For the records that follow, please set down exactly the lines between the one holding "ATOM 165 C CA" and the one holding "ATOM 195 N N", inclusive, and only those.

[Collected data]
+ + + + +
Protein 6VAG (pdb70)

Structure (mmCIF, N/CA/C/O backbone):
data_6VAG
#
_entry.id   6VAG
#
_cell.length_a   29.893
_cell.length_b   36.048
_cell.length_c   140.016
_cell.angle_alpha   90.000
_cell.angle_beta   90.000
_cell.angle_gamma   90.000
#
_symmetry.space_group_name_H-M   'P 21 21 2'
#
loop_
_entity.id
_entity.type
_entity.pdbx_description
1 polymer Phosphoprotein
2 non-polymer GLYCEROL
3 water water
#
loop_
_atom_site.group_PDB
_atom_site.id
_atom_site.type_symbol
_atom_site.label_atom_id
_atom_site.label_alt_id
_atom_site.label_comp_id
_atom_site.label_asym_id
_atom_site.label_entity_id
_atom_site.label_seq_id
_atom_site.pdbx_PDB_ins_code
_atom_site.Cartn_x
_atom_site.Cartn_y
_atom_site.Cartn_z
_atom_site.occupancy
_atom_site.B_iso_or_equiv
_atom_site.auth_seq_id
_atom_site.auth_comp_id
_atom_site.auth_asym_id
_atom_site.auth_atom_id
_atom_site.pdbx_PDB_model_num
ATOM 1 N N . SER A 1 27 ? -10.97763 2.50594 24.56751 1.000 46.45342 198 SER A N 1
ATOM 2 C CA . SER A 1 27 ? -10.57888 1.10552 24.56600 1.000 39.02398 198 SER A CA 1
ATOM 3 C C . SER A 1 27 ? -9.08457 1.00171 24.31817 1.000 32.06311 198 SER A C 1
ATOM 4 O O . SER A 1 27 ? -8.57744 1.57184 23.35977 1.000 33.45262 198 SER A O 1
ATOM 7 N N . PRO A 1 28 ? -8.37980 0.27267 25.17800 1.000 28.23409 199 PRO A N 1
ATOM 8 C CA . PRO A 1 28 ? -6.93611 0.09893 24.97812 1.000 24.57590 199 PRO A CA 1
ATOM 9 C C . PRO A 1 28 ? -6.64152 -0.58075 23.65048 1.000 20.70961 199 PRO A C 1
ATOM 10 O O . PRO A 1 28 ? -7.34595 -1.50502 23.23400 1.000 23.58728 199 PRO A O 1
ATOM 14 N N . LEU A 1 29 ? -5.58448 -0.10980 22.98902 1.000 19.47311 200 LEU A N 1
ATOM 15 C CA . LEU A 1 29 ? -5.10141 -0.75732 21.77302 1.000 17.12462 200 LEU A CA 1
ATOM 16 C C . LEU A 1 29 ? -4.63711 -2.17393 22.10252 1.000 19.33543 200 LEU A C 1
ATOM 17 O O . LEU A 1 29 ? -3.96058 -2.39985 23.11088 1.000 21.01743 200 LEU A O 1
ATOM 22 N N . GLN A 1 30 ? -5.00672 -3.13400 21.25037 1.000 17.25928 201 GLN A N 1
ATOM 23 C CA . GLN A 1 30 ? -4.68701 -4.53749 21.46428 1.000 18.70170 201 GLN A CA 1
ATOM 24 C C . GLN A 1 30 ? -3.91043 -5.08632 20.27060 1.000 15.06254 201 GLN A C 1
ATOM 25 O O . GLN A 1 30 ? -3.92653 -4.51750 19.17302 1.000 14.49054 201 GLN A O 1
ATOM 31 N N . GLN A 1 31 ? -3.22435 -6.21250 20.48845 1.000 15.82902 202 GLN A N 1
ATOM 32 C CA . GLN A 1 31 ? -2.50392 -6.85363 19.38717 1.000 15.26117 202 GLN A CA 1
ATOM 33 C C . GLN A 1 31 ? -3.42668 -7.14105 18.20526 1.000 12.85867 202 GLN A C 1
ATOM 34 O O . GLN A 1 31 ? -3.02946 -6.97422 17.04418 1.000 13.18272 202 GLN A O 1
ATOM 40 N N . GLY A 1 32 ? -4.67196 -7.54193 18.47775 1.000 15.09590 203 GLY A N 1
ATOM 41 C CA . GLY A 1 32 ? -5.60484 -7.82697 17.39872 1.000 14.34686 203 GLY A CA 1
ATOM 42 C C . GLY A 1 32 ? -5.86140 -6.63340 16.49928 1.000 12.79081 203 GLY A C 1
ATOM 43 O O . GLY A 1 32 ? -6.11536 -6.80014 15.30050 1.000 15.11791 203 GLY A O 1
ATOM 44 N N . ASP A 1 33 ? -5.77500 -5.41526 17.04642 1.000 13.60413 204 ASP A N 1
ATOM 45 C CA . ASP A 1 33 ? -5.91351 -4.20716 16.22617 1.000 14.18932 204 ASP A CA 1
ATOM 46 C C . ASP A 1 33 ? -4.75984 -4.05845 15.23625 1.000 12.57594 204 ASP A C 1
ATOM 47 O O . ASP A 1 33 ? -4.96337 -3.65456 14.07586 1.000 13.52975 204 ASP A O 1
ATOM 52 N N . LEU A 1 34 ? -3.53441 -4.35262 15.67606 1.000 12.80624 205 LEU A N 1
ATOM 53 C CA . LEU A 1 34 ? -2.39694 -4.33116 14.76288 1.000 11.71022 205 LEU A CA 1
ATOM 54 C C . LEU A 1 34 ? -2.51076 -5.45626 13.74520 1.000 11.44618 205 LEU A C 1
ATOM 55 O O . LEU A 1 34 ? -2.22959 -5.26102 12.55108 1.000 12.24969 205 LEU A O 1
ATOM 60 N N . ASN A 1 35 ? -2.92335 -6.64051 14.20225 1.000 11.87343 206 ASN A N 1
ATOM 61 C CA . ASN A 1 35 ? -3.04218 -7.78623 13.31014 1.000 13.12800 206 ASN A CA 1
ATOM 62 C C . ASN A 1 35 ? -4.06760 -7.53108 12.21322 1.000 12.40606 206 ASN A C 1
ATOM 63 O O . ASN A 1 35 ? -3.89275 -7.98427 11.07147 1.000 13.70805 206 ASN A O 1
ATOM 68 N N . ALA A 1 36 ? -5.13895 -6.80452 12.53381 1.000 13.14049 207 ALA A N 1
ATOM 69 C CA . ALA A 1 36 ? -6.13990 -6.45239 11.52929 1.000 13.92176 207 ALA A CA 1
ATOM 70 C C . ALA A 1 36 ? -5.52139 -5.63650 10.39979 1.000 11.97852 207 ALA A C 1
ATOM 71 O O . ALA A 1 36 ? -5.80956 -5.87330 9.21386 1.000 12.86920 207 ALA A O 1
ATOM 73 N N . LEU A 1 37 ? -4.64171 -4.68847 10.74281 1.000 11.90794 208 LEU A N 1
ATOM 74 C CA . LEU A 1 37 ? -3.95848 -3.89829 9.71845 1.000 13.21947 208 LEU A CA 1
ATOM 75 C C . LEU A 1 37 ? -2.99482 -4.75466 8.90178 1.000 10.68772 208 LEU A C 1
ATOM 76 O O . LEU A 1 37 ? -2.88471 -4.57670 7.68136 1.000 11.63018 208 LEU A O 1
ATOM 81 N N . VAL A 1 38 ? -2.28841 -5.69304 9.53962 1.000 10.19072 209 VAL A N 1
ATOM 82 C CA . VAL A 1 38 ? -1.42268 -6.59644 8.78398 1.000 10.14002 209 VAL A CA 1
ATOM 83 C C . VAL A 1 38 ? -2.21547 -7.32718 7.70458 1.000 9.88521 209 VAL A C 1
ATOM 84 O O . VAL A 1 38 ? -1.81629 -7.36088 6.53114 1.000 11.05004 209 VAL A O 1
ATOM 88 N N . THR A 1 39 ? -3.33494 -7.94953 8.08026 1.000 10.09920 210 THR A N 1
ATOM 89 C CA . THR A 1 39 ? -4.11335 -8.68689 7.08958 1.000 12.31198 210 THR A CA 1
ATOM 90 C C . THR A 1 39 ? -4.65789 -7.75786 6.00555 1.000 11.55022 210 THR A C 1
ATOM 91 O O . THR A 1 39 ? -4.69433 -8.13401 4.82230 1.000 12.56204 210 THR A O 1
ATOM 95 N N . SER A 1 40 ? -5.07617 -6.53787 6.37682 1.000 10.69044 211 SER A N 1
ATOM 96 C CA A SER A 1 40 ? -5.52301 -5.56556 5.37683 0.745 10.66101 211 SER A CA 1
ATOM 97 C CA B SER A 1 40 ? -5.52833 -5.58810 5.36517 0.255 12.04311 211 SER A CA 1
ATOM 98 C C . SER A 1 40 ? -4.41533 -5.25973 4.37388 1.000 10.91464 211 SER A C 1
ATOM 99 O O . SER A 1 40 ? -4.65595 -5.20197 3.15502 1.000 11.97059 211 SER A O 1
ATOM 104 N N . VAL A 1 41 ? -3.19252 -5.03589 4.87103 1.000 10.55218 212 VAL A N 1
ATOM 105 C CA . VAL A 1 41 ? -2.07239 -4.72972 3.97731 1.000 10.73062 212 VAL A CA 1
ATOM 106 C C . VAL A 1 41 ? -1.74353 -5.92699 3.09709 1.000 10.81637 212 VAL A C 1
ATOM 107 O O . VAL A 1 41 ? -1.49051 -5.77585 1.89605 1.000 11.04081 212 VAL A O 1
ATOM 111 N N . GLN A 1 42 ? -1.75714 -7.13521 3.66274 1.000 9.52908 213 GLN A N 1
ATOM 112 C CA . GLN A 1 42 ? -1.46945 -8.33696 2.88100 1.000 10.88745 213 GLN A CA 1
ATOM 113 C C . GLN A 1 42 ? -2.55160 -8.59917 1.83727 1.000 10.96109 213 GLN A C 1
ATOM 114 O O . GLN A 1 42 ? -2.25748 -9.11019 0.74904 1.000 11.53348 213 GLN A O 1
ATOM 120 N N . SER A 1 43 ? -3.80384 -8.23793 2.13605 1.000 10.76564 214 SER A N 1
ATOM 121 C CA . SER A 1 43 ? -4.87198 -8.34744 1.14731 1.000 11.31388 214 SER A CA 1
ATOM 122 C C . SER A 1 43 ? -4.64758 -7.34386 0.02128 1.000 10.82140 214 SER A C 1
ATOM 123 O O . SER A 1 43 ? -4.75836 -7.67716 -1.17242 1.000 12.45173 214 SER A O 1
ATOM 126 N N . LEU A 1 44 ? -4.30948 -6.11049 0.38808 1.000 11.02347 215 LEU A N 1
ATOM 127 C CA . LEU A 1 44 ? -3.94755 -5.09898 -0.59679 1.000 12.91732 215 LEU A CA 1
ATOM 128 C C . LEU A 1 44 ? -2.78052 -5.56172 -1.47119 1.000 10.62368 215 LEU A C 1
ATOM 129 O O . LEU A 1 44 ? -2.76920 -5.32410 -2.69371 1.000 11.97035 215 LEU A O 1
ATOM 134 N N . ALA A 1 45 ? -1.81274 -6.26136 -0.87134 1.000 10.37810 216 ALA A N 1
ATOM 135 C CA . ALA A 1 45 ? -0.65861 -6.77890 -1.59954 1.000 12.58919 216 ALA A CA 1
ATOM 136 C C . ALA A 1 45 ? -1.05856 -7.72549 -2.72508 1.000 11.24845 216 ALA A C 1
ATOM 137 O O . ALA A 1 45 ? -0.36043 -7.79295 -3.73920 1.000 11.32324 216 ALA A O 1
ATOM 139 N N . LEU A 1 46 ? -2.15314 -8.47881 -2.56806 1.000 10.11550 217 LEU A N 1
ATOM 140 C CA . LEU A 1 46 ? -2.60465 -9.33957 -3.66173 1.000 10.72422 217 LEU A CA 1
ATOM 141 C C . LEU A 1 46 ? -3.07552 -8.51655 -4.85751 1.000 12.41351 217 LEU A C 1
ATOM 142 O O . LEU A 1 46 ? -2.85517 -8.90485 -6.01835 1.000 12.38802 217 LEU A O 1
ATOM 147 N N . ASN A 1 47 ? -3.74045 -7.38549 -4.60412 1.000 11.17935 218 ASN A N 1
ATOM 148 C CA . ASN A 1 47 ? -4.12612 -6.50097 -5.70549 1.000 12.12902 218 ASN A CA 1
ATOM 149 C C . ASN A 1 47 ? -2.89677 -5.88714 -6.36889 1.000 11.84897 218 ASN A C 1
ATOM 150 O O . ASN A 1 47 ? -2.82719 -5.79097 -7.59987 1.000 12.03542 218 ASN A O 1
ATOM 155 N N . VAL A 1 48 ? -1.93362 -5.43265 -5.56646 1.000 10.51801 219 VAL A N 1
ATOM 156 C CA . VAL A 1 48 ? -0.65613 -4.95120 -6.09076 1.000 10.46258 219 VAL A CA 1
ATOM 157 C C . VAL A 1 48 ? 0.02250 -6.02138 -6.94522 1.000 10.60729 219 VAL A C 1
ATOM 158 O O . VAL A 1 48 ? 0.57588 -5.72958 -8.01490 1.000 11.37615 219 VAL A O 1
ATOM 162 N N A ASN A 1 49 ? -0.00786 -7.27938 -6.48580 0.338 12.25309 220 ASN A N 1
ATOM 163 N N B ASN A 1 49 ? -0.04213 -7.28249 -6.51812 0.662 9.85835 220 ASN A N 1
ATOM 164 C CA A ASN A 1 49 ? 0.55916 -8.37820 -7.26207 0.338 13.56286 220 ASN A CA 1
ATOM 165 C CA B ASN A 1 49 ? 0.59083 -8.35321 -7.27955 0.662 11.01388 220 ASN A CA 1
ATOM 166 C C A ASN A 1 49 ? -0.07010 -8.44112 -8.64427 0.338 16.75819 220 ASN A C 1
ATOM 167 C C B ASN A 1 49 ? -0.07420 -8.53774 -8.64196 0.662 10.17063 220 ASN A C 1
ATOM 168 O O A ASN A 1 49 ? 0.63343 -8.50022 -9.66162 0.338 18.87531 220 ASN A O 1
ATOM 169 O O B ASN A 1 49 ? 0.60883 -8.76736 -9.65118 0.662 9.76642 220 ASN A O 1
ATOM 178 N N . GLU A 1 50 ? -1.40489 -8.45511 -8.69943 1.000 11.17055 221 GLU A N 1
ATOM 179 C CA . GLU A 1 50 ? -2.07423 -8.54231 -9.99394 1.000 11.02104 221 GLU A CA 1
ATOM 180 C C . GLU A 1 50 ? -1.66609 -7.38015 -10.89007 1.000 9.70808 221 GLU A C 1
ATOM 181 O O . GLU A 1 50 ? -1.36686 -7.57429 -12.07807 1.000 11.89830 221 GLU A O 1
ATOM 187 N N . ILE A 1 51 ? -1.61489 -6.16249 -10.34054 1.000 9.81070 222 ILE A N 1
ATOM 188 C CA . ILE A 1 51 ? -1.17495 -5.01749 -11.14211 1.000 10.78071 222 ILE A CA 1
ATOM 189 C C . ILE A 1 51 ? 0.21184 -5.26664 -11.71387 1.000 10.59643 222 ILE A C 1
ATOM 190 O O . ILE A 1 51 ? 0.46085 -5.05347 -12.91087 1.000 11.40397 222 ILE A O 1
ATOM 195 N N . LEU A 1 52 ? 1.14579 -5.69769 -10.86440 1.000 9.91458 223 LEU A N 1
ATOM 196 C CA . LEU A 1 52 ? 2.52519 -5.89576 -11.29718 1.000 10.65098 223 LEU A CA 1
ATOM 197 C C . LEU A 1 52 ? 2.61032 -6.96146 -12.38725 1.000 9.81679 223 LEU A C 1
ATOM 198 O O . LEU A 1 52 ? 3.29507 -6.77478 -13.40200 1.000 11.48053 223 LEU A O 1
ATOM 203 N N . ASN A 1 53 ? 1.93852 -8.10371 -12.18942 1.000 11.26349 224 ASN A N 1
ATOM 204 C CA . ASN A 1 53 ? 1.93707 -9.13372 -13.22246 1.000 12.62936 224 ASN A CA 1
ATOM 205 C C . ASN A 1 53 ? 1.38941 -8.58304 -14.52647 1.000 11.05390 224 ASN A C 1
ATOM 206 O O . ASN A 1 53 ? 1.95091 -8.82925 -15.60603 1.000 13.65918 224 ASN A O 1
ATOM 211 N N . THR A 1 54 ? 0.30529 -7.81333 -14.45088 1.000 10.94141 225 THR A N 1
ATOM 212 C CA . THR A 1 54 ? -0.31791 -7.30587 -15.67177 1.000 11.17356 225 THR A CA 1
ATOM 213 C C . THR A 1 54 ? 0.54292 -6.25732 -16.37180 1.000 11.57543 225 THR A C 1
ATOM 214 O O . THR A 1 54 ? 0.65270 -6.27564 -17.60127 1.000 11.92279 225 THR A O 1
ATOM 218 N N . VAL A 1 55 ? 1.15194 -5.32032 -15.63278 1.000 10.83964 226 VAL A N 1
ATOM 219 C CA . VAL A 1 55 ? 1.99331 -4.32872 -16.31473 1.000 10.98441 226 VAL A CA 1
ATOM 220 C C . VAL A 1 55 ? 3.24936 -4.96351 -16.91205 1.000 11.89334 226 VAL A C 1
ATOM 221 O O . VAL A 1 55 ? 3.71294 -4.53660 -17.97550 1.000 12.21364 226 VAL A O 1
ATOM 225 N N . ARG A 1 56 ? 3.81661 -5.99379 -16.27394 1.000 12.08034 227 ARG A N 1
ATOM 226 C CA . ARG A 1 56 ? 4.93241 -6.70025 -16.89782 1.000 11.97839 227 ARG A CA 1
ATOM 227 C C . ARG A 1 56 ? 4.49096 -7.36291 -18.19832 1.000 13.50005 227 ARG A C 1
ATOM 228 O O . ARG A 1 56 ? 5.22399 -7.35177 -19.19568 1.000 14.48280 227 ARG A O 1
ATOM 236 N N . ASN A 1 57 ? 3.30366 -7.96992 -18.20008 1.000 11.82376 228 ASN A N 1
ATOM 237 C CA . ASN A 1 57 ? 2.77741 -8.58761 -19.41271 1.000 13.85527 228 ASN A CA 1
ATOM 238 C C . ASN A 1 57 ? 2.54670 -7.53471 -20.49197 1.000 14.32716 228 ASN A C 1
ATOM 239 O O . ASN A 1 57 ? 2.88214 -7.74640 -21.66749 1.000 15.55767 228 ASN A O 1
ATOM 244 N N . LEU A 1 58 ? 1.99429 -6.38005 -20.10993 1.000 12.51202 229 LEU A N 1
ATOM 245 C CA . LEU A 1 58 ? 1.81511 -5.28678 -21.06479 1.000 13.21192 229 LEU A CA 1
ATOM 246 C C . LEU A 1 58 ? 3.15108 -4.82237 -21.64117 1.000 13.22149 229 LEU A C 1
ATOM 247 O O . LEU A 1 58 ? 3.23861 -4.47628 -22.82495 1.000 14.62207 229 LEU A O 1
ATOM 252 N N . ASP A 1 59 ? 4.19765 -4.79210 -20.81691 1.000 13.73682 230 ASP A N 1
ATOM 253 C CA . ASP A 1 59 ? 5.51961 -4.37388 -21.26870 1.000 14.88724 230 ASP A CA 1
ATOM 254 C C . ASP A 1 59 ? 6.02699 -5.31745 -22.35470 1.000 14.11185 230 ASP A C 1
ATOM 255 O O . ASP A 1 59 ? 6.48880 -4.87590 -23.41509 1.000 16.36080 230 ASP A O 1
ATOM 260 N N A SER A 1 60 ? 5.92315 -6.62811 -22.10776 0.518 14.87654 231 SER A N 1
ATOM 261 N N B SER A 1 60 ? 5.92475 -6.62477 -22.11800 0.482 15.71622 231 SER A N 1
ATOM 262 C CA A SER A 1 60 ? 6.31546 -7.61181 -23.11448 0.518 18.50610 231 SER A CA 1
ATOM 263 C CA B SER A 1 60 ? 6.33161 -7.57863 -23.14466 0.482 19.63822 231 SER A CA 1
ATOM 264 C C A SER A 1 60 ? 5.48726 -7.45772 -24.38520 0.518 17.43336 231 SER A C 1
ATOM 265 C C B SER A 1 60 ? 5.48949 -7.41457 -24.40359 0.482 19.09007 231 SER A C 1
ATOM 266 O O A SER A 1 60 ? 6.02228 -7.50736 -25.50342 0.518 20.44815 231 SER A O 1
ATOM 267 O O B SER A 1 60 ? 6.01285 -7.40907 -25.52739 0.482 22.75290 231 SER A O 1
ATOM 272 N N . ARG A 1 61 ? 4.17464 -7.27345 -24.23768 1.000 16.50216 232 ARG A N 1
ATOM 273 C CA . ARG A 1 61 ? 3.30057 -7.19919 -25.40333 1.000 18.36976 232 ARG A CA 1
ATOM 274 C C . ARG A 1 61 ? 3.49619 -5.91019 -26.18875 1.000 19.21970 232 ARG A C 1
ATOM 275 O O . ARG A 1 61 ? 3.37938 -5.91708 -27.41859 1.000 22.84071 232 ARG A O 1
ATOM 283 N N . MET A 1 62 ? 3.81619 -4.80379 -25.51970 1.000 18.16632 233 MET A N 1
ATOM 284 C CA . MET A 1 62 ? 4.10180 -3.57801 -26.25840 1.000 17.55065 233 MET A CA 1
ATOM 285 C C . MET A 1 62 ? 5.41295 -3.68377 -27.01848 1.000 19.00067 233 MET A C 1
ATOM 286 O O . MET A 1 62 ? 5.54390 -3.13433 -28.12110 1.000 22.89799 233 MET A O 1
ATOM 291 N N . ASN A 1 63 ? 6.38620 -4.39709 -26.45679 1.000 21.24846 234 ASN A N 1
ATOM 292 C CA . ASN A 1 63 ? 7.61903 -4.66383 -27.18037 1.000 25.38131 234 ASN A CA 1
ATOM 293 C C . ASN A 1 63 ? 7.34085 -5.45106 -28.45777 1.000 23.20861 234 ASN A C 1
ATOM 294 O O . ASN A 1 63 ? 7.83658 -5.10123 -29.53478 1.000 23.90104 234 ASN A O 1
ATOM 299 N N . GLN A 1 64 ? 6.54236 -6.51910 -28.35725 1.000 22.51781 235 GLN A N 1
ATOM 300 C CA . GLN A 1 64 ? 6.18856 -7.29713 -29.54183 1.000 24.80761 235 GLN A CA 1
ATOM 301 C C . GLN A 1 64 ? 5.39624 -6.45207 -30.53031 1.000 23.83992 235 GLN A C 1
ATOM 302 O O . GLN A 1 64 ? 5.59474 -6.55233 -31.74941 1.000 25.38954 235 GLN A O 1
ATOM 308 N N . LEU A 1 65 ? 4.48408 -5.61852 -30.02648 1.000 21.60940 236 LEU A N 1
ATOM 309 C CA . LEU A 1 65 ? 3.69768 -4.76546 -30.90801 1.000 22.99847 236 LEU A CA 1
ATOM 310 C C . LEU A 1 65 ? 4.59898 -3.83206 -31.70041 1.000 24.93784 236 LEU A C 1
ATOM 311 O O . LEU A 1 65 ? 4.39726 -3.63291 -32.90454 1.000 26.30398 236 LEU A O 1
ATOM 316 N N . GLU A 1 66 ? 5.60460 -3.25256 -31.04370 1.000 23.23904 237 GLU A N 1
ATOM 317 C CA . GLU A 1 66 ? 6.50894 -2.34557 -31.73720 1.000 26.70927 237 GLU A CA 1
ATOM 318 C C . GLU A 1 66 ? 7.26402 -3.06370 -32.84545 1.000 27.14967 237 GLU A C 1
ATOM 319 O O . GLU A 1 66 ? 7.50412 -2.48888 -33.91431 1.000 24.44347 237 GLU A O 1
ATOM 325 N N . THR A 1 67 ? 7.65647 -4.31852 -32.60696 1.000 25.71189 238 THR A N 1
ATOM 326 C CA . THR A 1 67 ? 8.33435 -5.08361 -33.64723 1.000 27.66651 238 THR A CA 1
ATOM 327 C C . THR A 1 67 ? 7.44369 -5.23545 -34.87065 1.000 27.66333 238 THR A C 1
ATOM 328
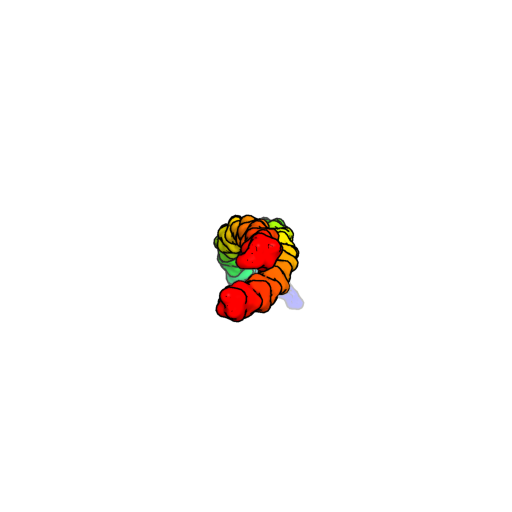 O O . THR A 1 67 ? 7.90691 -5.09303 -36.00797 1.000 31.00145 238 THR A O 1
ATOM 332 N N . LYS A 1 68 ? 6.15806 -5.52027 -34.66082 1.000 27.30767 239 LYS A N 1
ATOM 333 C CA . LYS A 1 68 ? 5.25112 -5.66447 -35.79291 1.000 28.79828 239 LYS A CA 1
ATOM 334 C C . LYS A 1 68 ? 5.00757 -4.32417 -36.47236 1.000 28.44989 239 LYS A C 1
ATOM 335 O O . LYS A 1 68 ? 4.88484 -4.26174 -37.70027 1.000 29.86218 239 LYS A O 1
ATOM 341 N N . VAL A 1 69 ? 4.93628 -3.24128 -35.69596 1.000 28.29903 240 VAL A N 1
ATOM 342 C CA . VAL A 1 69 ? 4.80611 -1.90672 -36.27447 1.000 26.30340 240 VAL A CA 1
ATOM 343 C C . VAL A 1 69 ? 6.02907 -1.58169 -37.12585 1.000 30.41165 240 VAL A C 1
ATOM 344 O O . VAL A 1 69 ? 5.92012 -0.95894 -38.19113 1.000 30.89747 240 VAL A O 1
ATOM 348 N N . ASP A 1 70 ? 7.21067 -2.01581 -36.67744 1.000 31.71431 241 ASP A N 1
ATOM 349 C CA . ASP A 1 70 ? 8.42679 -1.86197 -37.47095 1.000 34.72135 241 ASP A CA 1
ATOM 350 C C . ASP A 1 70 ? 8.28996 -2.55964 -38.81764 1.000 37.31874 241 ASP A C 1
ATOM 351 O O . ASP A 1 70 ? 8.67140 -2.01064 -39.86086 1.000 37.71550 241 ASP A O 1
ATOM 356 N N . ARG A 1 71 ? 7.76933 -3.78956 -38.81078 1.000 37.43174 242 ARG A N 1
ATOM 357 C CA . ARG A 1 71 ? 7.60491 -4.52642 -40.06030 1.000 39.93981 242 ARG A CA 1
ATOM 358 C C . ARG A 1 71 ? 6.63738 -3.81700 -40.99541 1.000 39.76150 242 ARG A C 1
ATOM 359 O O . ARG A 1 71 ? 6.86256 -3.76972 -42.21028 1.000 41.56448 242 ARG A O 1
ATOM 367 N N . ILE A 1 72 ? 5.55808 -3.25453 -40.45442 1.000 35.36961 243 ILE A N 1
+ + + + +
Answer to this problem:
ATOM 165 C CA B ASN A 1 49 ? 0.59083 -8.35321 -7.27955 0.662 11.01388 220 ASN A CA 1
ATOM 166 C C A ASN A 1 49 ? -0.07010 -8.44112 -8.64427 0.338 16.75819 220 ASN A C 1
ATOM 167 C C B ASN A 1 49 ? -0.07420 -8.53774 -8.64196 0.662 10.17063 220 ASN A C 1
ATOM 168 O O A ASN A 1 49 ? 0.63343 -8.50022 -9.66162 0.338 18.87531 220 ASN A O 1
ATOM 169 O O B ASN A 1 49 ? 0.60883 -8.76736 -9.65118 0.662 9.76642 220 ASN A O 1
ATOM 178 N N . GLU A 1 50 ? -1.40489 -8.45511 -8.69943 1.000 11.17055 221 GLU A N 1
ATOM 179 C CA . GLU A 1 50 ? -2.07423 -8.54231 -9.99394 1.000 11.02104 221 GLU A CA 1
ATOM 180 C C . GLU A 1 50 ? -1.66609 -7.38015 -10.89007 1.000 9.70808 221 GLU A C 1
ATOM 181 O O . GLU A 1 50 ? -1.36686 -7.57429 -12.07807 1.000 11.89830 221 GLU A O 1
ATOM 187 N N . ILE A 1 51 ? -1.61489 -6.16249 -10.34054 1.000 9.81070 222 ILE A N 1
ATOM 188 C CA . ILE A 1 51 ? -1.17495 -5.01749 -11.14211 1.000 10.78071 222 ILE A CA 1
ATOM 189 C C . ILE A 1 51 ? 0.21184 -5.26664 -11.71387 1.000 10.59643 222 ILE A C 1
ATOM 190 O O . ILE A 1 51 ? 0.46085 -5.05347 -12.91087 1.000 11.40397 222 ILE A O 1
ATOM 195 N N . LEU A 1 52 ? 1.14579 -5.69769 -10.86440 1.000 9.91458 223 LEU A N 1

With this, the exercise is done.